For many professionals, Microsoft Excel is an indispensable tool, yet a deep understanding of its advanced functionalities, particularly VBA, remains elusive for some. This guide addresses a common need: efficiently merging data from multiple Excel files and subsequently cleaning it by removing duplicate entries. We’ll provide VBA macro solutions designed for ease of use, allowing even novice Excel users to perform these complex operations routinely.
Consolidating Data from Multiple Excel Files
The first challenge is to create a macro that can seamlessly combine data from several Excel workbooks into a single, new worksheet. The provided VBA code, CombineData, is designed to achieve this.
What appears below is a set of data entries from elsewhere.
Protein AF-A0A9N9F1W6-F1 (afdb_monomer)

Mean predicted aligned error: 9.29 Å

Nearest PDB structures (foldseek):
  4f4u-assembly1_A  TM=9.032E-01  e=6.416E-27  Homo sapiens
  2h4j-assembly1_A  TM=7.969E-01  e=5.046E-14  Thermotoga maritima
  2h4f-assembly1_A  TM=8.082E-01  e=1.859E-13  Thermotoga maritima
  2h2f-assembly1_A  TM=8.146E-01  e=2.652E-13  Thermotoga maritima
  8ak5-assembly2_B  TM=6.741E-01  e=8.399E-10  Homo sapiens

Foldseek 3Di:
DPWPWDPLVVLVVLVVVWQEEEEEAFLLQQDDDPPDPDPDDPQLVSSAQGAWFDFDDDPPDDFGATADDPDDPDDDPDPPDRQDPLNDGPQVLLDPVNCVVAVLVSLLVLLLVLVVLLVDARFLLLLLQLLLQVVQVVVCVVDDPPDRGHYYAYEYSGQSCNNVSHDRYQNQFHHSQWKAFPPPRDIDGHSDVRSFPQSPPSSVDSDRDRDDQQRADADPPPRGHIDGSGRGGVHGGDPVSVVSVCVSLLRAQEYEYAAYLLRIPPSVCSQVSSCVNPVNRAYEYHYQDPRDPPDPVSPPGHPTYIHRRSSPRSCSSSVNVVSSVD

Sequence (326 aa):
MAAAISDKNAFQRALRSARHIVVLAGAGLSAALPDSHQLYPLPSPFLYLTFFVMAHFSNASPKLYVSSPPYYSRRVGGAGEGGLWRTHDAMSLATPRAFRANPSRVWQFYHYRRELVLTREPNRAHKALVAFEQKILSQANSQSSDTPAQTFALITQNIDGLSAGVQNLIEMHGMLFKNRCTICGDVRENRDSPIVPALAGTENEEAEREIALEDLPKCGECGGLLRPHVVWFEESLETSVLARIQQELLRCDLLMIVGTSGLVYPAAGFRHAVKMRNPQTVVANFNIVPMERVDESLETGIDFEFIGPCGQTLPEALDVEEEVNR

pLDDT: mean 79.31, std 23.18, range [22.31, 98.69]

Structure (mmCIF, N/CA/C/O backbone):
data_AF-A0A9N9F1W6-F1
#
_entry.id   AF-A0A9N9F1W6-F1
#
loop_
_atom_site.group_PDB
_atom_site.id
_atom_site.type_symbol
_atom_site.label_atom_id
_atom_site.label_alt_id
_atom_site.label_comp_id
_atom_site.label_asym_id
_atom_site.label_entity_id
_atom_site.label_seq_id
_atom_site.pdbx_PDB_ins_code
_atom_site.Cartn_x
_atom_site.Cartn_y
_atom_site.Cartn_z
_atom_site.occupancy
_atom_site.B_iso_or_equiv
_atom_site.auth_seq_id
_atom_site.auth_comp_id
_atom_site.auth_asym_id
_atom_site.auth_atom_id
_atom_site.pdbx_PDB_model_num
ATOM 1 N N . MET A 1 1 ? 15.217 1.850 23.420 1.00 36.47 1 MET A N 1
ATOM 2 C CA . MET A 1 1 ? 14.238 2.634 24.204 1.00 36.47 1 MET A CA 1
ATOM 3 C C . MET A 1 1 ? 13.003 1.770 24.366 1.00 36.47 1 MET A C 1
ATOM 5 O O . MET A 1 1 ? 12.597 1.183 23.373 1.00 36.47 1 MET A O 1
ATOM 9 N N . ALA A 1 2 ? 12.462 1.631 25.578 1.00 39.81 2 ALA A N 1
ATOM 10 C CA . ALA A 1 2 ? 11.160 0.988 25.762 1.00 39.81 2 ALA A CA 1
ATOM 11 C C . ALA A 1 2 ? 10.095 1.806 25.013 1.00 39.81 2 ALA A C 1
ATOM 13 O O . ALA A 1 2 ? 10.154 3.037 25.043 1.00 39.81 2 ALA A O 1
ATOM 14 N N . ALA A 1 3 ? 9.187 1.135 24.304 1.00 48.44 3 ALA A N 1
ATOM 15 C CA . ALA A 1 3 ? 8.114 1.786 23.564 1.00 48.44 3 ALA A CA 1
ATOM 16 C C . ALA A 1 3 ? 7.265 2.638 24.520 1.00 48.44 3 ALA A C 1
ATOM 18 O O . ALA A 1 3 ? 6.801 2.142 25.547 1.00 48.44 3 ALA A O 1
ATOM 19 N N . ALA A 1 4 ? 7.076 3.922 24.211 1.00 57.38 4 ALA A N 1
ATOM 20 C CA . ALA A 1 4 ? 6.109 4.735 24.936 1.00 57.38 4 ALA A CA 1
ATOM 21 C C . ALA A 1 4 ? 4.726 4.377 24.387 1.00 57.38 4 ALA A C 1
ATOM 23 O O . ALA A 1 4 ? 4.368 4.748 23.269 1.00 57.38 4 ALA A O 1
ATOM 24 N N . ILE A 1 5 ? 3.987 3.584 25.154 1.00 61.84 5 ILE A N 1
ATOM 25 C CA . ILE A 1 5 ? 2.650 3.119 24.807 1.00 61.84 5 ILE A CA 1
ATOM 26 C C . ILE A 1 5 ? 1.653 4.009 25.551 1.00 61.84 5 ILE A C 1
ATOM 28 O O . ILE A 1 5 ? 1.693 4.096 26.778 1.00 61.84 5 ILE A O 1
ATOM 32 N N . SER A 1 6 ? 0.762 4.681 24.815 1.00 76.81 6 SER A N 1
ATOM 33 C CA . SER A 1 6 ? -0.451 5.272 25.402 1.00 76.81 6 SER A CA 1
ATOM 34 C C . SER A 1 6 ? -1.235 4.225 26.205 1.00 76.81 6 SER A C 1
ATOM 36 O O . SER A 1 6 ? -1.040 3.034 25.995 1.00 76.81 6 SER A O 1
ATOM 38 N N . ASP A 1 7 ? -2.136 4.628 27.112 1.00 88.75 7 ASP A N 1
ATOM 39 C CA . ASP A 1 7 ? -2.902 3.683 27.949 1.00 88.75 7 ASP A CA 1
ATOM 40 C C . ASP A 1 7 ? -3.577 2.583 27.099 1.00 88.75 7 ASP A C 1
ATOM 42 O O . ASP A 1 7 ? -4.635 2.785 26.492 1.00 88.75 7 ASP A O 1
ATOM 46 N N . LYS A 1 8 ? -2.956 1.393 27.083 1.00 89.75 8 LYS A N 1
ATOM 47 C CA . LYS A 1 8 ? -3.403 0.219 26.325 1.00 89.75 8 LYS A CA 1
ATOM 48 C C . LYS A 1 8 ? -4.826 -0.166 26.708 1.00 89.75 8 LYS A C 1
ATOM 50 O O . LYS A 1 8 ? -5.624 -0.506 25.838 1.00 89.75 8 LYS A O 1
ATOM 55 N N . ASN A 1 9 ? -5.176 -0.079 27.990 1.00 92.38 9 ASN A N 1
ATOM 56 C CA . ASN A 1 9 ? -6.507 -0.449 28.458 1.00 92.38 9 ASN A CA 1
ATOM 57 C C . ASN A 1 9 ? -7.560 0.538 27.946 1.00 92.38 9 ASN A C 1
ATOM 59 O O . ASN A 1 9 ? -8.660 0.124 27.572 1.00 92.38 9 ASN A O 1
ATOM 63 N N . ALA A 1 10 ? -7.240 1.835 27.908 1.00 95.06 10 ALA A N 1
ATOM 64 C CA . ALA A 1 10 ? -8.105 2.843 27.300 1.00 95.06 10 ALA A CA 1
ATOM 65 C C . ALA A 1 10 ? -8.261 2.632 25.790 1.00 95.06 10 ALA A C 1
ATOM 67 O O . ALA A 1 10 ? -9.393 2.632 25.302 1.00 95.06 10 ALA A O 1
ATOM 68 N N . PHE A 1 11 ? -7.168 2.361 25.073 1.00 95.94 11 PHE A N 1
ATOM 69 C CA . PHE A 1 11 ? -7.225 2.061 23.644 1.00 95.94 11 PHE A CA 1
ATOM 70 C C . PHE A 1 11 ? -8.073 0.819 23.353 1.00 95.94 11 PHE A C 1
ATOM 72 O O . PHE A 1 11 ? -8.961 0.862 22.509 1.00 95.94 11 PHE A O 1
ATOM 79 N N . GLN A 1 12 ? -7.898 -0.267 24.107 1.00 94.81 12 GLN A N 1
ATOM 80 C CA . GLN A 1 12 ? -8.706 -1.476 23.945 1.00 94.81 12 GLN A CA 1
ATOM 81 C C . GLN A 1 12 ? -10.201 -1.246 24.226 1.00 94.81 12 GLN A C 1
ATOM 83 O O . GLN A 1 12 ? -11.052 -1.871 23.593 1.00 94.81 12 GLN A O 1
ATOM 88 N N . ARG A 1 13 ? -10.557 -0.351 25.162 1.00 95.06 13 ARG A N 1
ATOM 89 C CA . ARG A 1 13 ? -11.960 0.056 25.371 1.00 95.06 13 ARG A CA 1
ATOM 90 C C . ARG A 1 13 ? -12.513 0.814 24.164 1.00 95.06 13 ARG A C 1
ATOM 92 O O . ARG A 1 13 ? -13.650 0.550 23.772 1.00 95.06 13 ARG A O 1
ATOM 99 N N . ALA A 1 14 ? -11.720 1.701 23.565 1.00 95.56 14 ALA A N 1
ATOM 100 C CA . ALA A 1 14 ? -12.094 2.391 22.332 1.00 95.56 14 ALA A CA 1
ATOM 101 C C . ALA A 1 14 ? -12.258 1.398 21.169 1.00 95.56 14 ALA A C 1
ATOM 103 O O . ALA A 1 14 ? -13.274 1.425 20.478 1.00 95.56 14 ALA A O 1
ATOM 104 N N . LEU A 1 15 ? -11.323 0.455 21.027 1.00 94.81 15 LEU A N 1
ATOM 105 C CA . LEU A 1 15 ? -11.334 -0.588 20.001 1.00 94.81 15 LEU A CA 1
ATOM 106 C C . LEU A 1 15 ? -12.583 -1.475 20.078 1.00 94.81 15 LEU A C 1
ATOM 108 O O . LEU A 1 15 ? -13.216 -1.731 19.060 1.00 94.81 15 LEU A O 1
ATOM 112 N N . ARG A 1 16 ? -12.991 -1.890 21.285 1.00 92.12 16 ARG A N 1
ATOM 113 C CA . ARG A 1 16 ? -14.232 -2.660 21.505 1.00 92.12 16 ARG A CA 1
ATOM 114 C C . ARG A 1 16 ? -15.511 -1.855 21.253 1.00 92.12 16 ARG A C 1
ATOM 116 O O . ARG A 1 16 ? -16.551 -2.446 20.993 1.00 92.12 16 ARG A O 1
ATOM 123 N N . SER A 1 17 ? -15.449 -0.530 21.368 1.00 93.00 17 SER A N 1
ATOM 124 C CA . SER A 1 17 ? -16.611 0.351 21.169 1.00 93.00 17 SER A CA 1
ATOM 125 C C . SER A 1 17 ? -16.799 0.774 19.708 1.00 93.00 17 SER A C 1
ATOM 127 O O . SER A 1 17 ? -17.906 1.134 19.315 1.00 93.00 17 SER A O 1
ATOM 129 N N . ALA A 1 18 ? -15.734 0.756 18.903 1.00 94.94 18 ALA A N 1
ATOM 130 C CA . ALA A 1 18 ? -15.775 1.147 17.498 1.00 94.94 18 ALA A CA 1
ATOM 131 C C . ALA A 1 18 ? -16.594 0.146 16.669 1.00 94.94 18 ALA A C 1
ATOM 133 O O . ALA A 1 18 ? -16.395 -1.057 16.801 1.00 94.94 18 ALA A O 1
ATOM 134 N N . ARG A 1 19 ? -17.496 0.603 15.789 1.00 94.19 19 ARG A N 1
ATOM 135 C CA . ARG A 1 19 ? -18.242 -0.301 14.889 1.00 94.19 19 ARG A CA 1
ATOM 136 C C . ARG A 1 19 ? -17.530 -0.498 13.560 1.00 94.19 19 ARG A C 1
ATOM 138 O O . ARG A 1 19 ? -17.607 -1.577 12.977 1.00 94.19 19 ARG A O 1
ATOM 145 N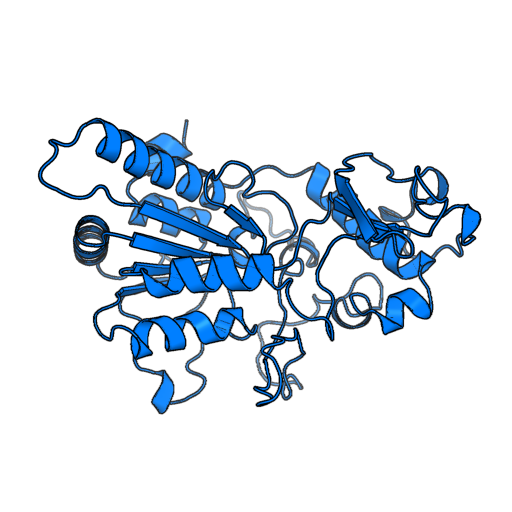 N . HIS A 1 20 ? -16.819 0.521 13.090 1.00 97.00 20 HIS A N 1
ATOM 146 C CA . HIS A 1 20 ? -15.976 0.411 11.908 1.00 97.00 20 HIS A CA 1
ATOM 147 C C . HIS A 1 20 ? -14.567 0.935 12.174 1.00 97.00 20 HIS A C 1
ATOM 149 O O . HIS A 1 20 ? -14.375 2.107 12.519 1.00 97.00 20 HIS A O 1
ATOM 155 N N . ILE A 1 21 ? -13.591 0.048 11.995 1.00 98.19 21 ILE A N 1
ATOM 156 C CA . ILE A 1 21 ? -12.172 0.307 12.208 1.00 98.19 21 ILE A CA 1
ATOM 157 C C . ILE A 1 21 ? -11.488 0.408 10.846 1.00 98.19 21 ILE A C 1
ATOM 159 O O . ILE A 1 21 ? -11.562 -0.516 10.037 1.00 98.19 21 ILE A O 1
ATOM 163 N N . VAL A 1 22 ? -10.790 1.516 10.613 1.00 98.50 22 VAL A N 1
ATOM 164 C CA . VAL A 1 22 ? -9.977 1.728 9.413 1.00 98.50 22 VAL A CA 1
ATOM 165 C C . VAL A 1 22 ? -8.515 1.791 9.813 1.00 98.50 22 VAL A C 1
ATOM 167 O O . VAL A 1 22 ? -8.142 2.535 10.717 1.00 98.50 22 VAL A O 1
ATOM 170 N N . VAL A 1 23 ? -7.667 1.053 9.108 1.00 98.38 23 VAL A N 1
ATOM 171 C CA . VAL A 1 23 ? -6.214 1.152 9.228 1.00 98.38 23 VAL A CA 1
ATOM 172 C C . VAL A 1 23 ? -5.673 1.843 7.986 1.00 98.38 23 VAL A C 1
ATOM 174 O O . VAL A 1 23 ? -5.883 1.371 6.875 1.00 98.38 23 VAL A O 1
ATOM 177 N N . LEU A 1 24 ? -4.958 2.950 8.165 1.00 96.50 24 LEU A N 1
ATOM 178 C CA . LEU A 1 24 ? -4.129 3.571 7.141 1.00 96.50 24 LEU A CA 1
ATOM 179 C C . LEU A 1 24 ? -2.674 3.152 7.363 1.00 96.50 24 LEU A C 1
ATOM 181 O O . LEU A 1 24 ? -2.043 3.605 8.318 1.00 96.50 24 LEU A O 1
ATOM 185 N N . ALA A 1 25 ? -2.131 2.334 6.468 1.00 93.75 25 ALA A N 1
ATOM 186 C CA . ALA A 1 25 ? -0.754 1.857 6.547 1.00 93.75 25 ALA A CA 1
ATOM 187 C C . ALA A 1 25 ? 0.178 2.548 5.542 1.00 93.75 25 ALA A C 1
ATOM 189 O O . ALA A 1 25 ? -0.232 2.902 4.432 1.00 93.75 25 ALA A O 1
ATOM 190 N N . GLY A 1 26 ? 1.438 2.727 5.943 1.00 88.06 26 GLY A N 1
ATOM 191 C CA . GLY A 1 26 ? 2.529 3.201 5.092 1.00 88.06 26 GLY A CA 1
ATOM 192 C C . GLY A 1 26 ? 3.808 2.371 5.230 1.00 88.06 26 GLY A C 1
ATOM 193 O O . GLY A 1 26 ? 3.805 1.256 5.756 1.00 88.06 26 GLY A O 1
ATOM 194 N N . ALA A 1 27 ? 4.921 2.945 4.770 1.00 80.56 27 ALA A N 1
ATOM 195 C CA . ALA A 1 27 ? 6.242 2.314 4.701 1.00 80.56 27 ALA A CA 1
ATOM 196 C C . ALA A 1 27 ? 6.694 1.591 5.971 1.00 80.56 27 ALA A C 1
ATOM 198 O O . ALA A 1 27 ? 7.241 0.493 5.917 1.00 80.56 27 ALA A O 1
ATOM 199 N N . GLY A 1 28 ? 6.463 2.218 7.120 1.00 84.44 28 GLY A N 1
ATOM 200 C CA . GLY A 1 28 ? 6.854 1.721 8.429 1.00 84.44 28 GLY A CA 1
ATOM 201 C C . GLY A 1 28 ? 6.121 0.447 8.845 1.00 84.44 28 GLY A C 1
ATOM 202 O O . GLY A 1 28 ? 6.629 -0.255 9.713 1.00 84.44 28 GLY A O 1
ATOM 203 N N . LEU A 1 29 ? 4.989 0.097 8.211 1.00 88.94 29 LEU A N 1
ATOM 204 C CA . LEU A 1 29 ? 4.379 -1.227 8.378 1.00 88.94 29 LEU A CA 1
ATOM 205 C C . LEU A 1 29 ? 5.311 -2.323 7.839 1.00 88.94 29 LEU A C 1
ATOM 207 O O . LEU A 1 29 ? 5.469 -3.367 8.471 1.00 88.94 29 LEU A O 1
ATOM 211 N N . SER A 1 30 ? 5.960 -2.065 6.700 1.00 85.00 30 SER A N 1
ATOM 212 C CA . SER A 1 30 ? 6.884 -2.991 6.033 1.00 85.00 30 SER A CA 1
ATOM 213 C C . SER A 1 30 ? 8.324 -2.895 6.534 1.00 85.00 30 SER A C 1
ATOM 215 O O . SER A 1 30 ? 9.147 -3.741 6.184 1.00 85.00 30 SER A O 1
ATOM 217 N N . ALA A 1 31 ? 8.640 -1.925 7.394 1.00 75.44 31 ALA A N 1
ATOM 218 C CA . ALA A 1 31 ? 9.944 -1.847 8.037 1.00 75.44 31 ALA A CA 1
ATOM 219 C C . ALA A 1 31 ? 10.128 -3.022 9.015 1.00 75.44 31 ALA A C 1
ATOM 221 O O . ALA A 1 31 ? 9.337 -3.222 9.938 1.00 75.44 31 ALA A O 1
ATOM 222 N N . ALA A 1 32 ? 11.175 -3.822 8.807 1.00 57.88 32 ALA A N 1
ATOM 223 C CA . ALA A 1 32 ? 11.552 -4.875 9.741 1.00 57.88 32 ALA A CA 1
ATOM 224 C C . ALA A 1 32 ? 12.253 -4.287 10.974 1.00 57.88 32 ALA A C 1
ATOM 226 O O . ALA A 1 32 ? 12.986 -3.300 10.886 1.00 57.88 32 ALA A O 1
ATOM 227 N N . LEU A 1 33 ? 12.061 -4.940 12.119 1.00 47.41 33 LEU A N 1
ATOM 228 C CA . LEU A 1 33 ? 12.968 -4.805 13.251 1.00 47.41 33 LEU A CA 1
ATOM 229 C C . LEU A 1 33 ? 14.309 -5.468 12.908 1.00 47.41 33 LEU A C 1
ATOM 231 O O . LEU A 1 33 ? 14.299 -6.553 12.324 1.00 47.41 33 LEU A O 1
ATOM 235 N N . PRO A 1 34 ? 15.457 -4.867 13.261 1.00 40.25 34 PRO A N 1
ATOM 236 C CA . PRO A 1 34 ? 16.732 -5.567 13.222 1.00 40.25 34 PRO A CA 1
ATOM 237 C C . PRO A 1 34 ? 16.768 -6.617 14.343 1.00 40.25 34 PRO A C 1
ATOM 239 O O . PRO A 1 34 ? 17.250 -6.355 15.442 1.00 40.25 34 PRO A O 1
ATOM 242 N N . ASP A 1 35 ? 16.241 -7.811 14.083 1.00 32.41 35 ASP A N 1
ATOM 243 C CA . ASP A 1 35 ? 16.414 -8.963 14.969 1.00 32.41 35 ASP A CA 1
ATOM 244 C C . ASP A 1 35 ? 17.787 -9.603 14.705 1.00 32.41 35 ASP A C 1
ATOM 246 O O . ASP A 1 35 ? 17.936 -10.469 13.846 1.00 32.41 35 ASP A O 1
ATOM 250 N N . SER A 1 36 ? 18.816 -9.106 15.399 1.00 29.31 36 SER A N 1
ATOM 251 C CA . SER A 1 36 ? 20.073 -9.776 15.800 1.00 29.31 36 SER A CA 1
ATOM 252 C C . SER A 1 36 ? 21.168 -8.734 16.058 1.00 29.31 36 SER A C 1
ATOM 254 O O . SER A 1 36 ? 21.181 -7.652 15.480 1.00 29.31 36 SER A O 1
ATOM 256 N N . HIS A 1 37 ? 22.096 -9.051 16.960 1.00 27.05 37 HIS A N 1
ATOM 257 C CA . HIS A 1 37 ? 23.217 -8.224 17.427 1.00 27.05 37 HIS A CA 1
ATOM 258 C C . HIS A 1 37 ? 24.287 -7.874 16.361 1.00 27.05 37 HIS A C 1
ATOM 260 O O . HIS A 1 37 ? 25.481 -7.845 16.652 1.00 27.05 37 HIS A O 1
ATOM 266 N N . GLN A 1 38 ? 23.895 -7.555 15.131 1.00 22.86 38 GLN A N 1
ATOM 267 C CA . GLN A 1 38 ? 24.769 -6.964 14.127 1.00 22.86 38 GLN A CA 1
ATOM 268 C C . GLN A 1 38 ? 24.126 -5.682 13.600 1.00 22.86 38 GLN A C 1
ATOM 270 O O . GLN A 1 38 ? 23.077 -5.706 12.963 1.00 22.86 38 GLN A O 1
ATOM 275 N N . LEU A 1 39 ? 24.780 -4.548 13.872 1.00 23.73 39 LEU A N 1
ATOM 276 C CA . LEU A 1 39 ? 24.538 -3.272 13.201 1.00 23.73 39 LEU A CA 1
ATOM 277 C C . LEU A 1 39 ? 24.905 -3.422 11.717 1.00 23.73 39 LEU A C 1
ATOM 279 O O . LEU A 1 39 ? 25.964 -2.984 11.280 1.00 23.73 39 LEU A O 1
ATOM 283 N N . TYR A 1 40 ? 24.036 -4.061 10.944 1.00 22.31 40 TYR A N 1
ATOM 284 C CA . TYR A 1 40 ? 23.974 -3.848 9.510 1.00 22.31 40 TYR A CA 1
ATOM 285 C C . TYR A 1 40 ? 22.907 -2.781 9.281 1.00 22.31 40 TYR A C 1
ATOM 287 O O . TYR A 1 40 ? 21.760 -2.991 9.688 1.00 22.31 40 TYR A O 1
ATOM 295 N N . PRO A 1 41 ? 23.233 -1.627 8.668 1.00 25.50 41 PRO A N 1
ATOM 296 C CA . PRO A 1 41 ? 22.184 -0.769 8.154 1.00 25.50 41 PRO A CA 1
ATOM 297 C C . PRO A 1 41 ? 21.400 -1.637 7.172 1.00 25.50 41 PRO A C 1
ATOM 299 O O . PRO A 1 41 ? 21.963 -2.126 6.191 1.00 25.50 41 PRO A O 1
ATOM 302 N N . LEU A 1 42 ? 20.122 -1.898 7.462 1.00 28.98 42 LEU A N 1
ATOM 303 C CA . LEU A 1 42 ? 19.216 -2.410 6.439 1.00 28.98 42 LEU A CA 1
ATOM 304 C C . LEU A 1 42 ? 19.449 -1.533 5.208 1.00 28.98 42 LEU A C 1
ATOM 306 O O . LEU A 1 42 ? 19.446 -0.306 5.368 1.00 28.98 42 LEU A O 1
ATOM 310 N N . PRO A 1 43 ? 19.715 -2.099 4.016 1.00 31.59 43 PRO A N 1
ATOM 311 C CA . PRO A 1 43 ? 19.854 -1.269 2.847 1.00 31.59 43 PRO A CA 1
ATOM 312 C C . PRO A 1 43 ? 18.576 -0.446 2.756 1.00 31.59 43 PRO A C 1
ATOM 314 O O . PRO A 1 43 ? 17.457 -0.959 2.674 1.00 31.59 43 PRO A O 1
ATOM 317 N N . SER A 1 44 ? 18.809 0.856 2.816 1.00 36.69 44 SER A N 1
ATOM 318 C CA . SER A 1 44 ? 17.898 1.954 2.585 1.00 36.69 44 SER A CA 1
ATOM 319 C C . SER A 1 44 ? 16.627 1.653 1.761 1.00 36.69 44 SER A C 1
ATOM 321 O O . SER A 1 44 ? 15.553 2.020 2.230 1.00 36.69 44 SER A O 1
ATOM 323 N N . PRO A 1 45 ? 16.656 0.944 0.608 1.00 33.50 45 PRO A N 1
ATOM 324 C CA . PRO A 1 45 ? 15.503 0.646 -0.260 1.00 33.50 45 PRO A CA 1
ATOM 325 C C . PRO A 1 45 ? 14.173 0.211 0.383 1.00 33.50 45 PRO A C 1
ATOM 327 O O . PRO A 1 45 ? 13.131 0.426 -0.235 1.00 33.50 45 PRO A O 1
ATOM 330 N N . PHE A 1 46 ? 14.156 -0.372 1.586 1.00 35.94 46 PHE A N 1
ATOM 331 C CA . PHE A 1 46 ? 12.923 -0.891 2.200 1.00 35.94 46 PHE A CA 1
ATOM 332 C C . PHE A 1 46 ? 11.972 0.172 2.768 1.00 35.94 46 PHE A C 1
ATOM 334 O O . PHE A 1 46 ? 10.756 -0.006 2.730 1.00 35.94 46 PHE A O 1
ATOM 341 N N . LEU A 1 47 ? 12.500 1.300 3.250 1.00 34.66 47 LEU A N 1
ATOM 342 C CA . LEU A 1 47 ? 11.681 2.418 3.738 1.00 34.66 47 LEU A CA 1
ATOM 343 C C . LEU A 1 47 ? 11.018 3.201 2.593 1.00 34.66 47 LEU A C 1
ATOM 345 O O . LEU A 1 47 ? 10.057 3.923 2.822 1.00 34.66 47 LEU A O 1
ATOM 349 N N . TYR A 1 48 ? 11.488 3.054 1.352 1.00 48.25 48 TYR A N 1
ATOM 350 C CA . TYR A 1 48 ? 11.105 3.930 0.236 1.00 48.25 48 TYR A CA 1
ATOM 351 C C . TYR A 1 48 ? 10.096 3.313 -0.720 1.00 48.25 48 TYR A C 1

It allows users to select multiple files, opens them, copies the data from the first sheet of each selected file, and appends it into a new sheet named “Combined Data” within a new workbook.
How the CombineData Macro Works:
- Initialization: The macro declares necessary variables and sets up a
FileDialogobject to enable multi-file selection. - User Selection: A dialog box prompts the user to select the Excel files they wish to combine.
- New Sheet Creation: If files are selected, a new worksheet titled “Combined Data” is created in the active workbook.
- Data Copying:
- For the first selected file, the entire used range, including headers, is copied to the “Combined Data” sheet.
- For subsequent files, only the data rows (excluding headers) are copied and appended below the existing data in “Combined Data.”
- File Closure: Each source workbook is closed without saving changes to preserve the original files.
- Confirmation: A message box confirms the successful combination of data. If no files are selected, a cancellation message is displayed.
Important Note: The original CombineData macro was intended to be saved within the workbook where data consolidation occurs. However, for routine use across different workbooks, it needs to be adapted to function correctly when stored in personal.xlsb. This ensures that the macro operates on a new workbook initiated by the user, rather than altering the personal.xlsb file itself. The corrected approach ensures that when a user runs the macro, they are prompted to select files, and the combined data appears in a new workbook, preserving their original files and the personal.xlsb environment.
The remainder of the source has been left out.